**What this task involves**
Find the line holding "ATOM 36 N N" in the entries below. Give it again exactly, along with every line after it up to and including the line holding "ATOM 46 C C".

Saved entries
------------------------------------------------------------

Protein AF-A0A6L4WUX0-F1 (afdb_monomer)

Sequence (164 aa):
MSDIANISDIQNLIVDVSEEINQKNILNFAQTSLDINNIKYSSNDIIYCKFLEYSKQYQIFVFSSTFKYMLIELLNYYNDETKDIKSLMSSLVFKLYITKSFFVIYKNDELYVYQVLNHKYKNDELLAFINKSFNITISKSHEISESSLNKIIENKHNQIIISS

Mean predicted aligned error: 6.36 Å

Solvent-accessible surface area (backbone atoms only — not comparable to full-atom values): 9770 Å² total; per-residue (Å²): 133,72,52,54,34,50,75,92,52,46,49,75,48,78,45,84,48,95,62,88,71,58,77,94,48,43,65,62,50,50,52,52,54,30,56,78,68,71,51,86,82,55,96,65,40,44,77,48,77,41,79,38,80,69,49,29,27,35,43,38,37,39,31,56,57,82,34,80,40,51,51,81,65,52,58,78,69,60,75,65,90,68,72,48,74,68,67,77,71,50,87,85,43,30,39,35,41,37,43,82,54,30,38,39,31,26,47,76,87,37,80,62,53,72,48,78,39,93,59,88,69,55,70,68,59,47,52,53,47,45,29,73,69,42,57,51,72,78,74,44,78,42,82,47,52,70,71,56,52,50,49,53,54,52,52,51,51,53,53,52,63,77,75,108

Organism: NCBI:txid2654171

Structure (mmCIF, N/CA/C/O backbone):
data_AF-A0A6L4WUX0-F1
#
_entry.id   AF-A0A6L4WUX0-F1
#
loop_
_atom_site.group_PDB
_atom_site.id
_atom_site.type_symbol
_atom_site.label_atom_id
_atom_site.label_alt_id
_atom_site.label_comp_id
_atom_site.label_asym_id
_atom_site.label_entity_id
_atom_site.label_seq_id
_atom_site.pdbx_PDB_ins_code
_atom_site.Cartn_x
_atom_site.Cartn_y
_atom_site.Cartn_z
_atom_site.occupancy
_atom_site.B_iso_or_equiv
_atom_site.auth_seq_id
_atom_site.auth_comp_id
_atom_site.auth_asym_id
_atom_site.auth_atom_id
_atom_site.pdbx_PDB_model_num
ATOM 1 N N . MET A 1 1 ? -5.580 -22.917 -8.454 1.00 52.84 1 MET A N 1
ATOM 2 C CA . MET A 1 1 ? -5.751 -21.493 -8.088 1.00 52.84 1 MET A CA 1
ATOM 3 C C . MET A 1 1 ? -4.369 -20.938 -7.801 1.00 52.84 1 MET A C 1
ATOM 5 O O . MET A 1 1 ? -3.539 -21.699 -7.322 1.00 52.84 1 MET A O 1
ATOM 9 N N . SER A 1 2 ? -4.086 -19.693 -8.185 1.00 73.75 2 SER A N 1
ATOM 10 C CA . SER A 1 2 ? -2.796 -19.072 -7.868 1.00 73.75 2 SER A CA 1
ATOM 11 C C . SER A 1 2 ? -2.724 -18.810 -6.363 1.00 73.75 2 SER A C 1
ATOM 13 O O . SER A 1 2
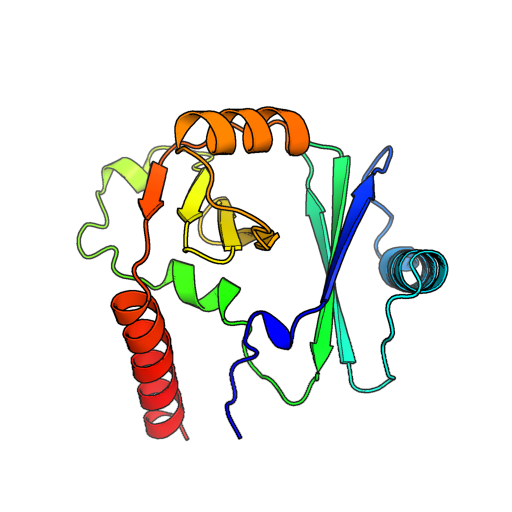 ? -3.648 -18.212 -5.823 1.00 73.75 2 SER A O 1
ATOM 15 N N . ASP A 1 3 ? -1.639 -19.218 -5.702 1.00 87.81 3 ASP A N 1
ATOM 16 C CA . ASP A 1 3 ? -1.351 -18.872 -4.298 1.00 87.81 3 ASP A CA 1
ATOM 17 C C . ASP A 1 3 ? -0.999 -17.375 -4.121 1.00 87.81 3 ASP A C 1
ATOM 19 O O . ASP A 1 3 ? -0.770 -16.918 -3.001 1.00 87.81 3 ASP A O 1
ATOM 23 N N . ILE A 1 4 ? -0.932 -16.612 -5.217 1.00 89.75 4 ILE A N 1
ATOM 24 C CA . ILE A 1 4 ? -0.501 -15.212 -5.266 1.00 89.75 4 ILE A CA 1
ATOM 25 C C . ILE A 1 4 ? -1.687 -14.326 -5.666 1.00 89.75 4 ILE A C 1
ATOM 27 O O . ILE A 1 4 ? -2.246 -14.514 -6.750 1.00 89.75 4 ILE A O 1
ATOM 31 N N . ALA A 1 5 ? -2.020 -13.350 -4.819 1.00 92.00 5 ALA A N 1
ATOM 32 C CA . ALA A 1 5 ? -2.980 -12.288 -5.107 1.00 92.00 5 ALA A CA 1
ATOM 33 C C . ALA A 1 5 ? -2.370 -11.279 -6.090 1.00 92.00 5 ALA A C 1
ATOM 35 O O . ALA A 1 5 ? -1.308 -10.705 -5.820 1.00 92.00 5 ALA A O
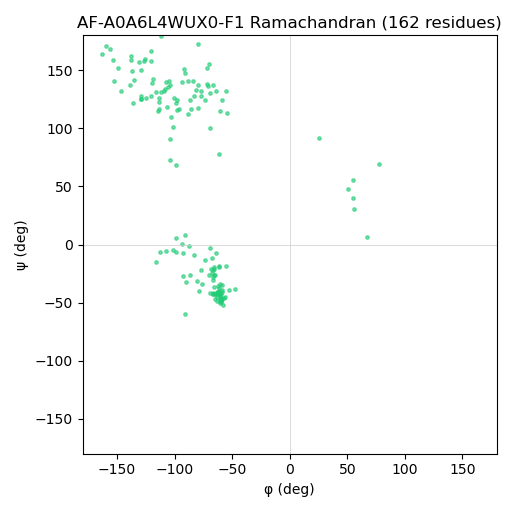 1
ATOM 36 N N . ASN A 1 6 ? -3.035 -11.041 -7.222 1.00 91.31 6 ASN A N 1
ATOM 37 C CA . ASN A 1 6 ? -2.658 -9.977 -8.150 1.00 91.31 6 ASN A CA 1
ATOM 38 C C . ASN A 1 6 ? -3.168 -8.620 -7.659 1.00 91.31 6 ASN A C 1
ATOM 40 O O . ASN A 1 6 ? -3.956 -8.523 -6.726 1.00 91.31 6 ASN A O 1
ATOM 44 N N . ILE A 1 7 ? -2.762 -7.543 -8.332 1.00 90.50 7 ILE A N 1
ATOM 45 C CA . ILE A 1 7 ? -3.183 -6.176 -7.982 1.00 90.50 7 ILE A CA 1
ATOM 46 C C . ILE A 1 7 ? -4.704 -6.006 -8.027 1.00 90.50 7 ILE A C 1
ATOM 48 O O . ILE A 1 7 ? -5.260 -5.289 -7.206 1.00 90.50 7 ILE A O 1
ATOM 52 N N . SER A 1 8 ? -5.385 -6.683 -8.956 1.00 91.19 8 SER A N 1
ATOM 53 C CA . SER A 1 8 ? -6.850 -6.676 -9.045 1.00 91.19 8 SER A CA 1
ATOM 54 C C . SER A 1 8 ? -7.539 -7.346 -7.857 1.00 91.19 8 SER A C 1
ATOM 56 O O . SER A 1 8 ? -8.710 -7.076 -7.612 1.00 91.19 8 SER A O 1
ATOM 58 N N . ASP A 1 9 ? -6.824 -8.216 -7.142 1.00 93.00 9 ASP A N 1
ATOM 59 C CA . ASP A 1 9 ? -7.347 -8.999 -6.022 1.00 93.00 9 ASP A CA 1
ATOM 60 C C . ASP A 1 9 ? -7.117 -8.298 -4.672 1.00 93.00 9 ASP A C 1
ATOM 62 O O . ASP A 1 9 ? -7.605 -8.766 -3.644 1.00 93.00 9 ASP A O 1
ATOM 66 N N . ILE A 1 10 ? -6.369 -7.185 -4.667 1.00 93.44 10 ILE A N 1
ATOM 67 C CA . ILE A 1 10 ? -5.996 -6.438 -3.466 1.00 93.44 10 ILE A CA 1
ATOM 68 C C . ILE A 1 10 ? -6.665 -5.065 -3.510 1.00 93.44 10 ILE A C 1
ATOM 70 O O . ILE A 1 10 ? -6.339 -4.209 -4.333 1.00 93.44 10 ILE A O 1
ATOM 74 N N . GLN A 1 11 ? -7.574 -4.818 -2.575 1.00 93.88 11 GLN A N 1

------------------------------------------------------------

**Response to the exercise**
ATOM 36 N N . ASN A 1 6 ? -3.035 -11.041 -7.222 1.00 91.31 6 ASN A N 1
ATOM 37 C CA . ASN A 1 6 ? -2.658 -9.977 -8.150 1.00 91.31 6 ASN A CA 1
ATOM 38 C C . ASN A 1 6 ? -3.168 -8.620 -7.659 1.00 91.31 6 ASN A C 1
ATOM 40 O O . ASN A 1 6 ? -3.956 -8.523 -6.726 1.00 91.31 6 ASN A O 1
ATOM 44 N N . ILE A 1 7 ? -2.762 -7.543 -8.332 1.00 90.50 7 ILE A N 1
ATOM 45 C CA . ILE A 1 7 ? -3.183 -6.176 -7.982 1.00 90.50 7 ILE A CA 1
ATOM 46 C C . ILE A 1 7 ? -4.704 -6.006 -8.027 1.00 90.50 7 ILE A C 1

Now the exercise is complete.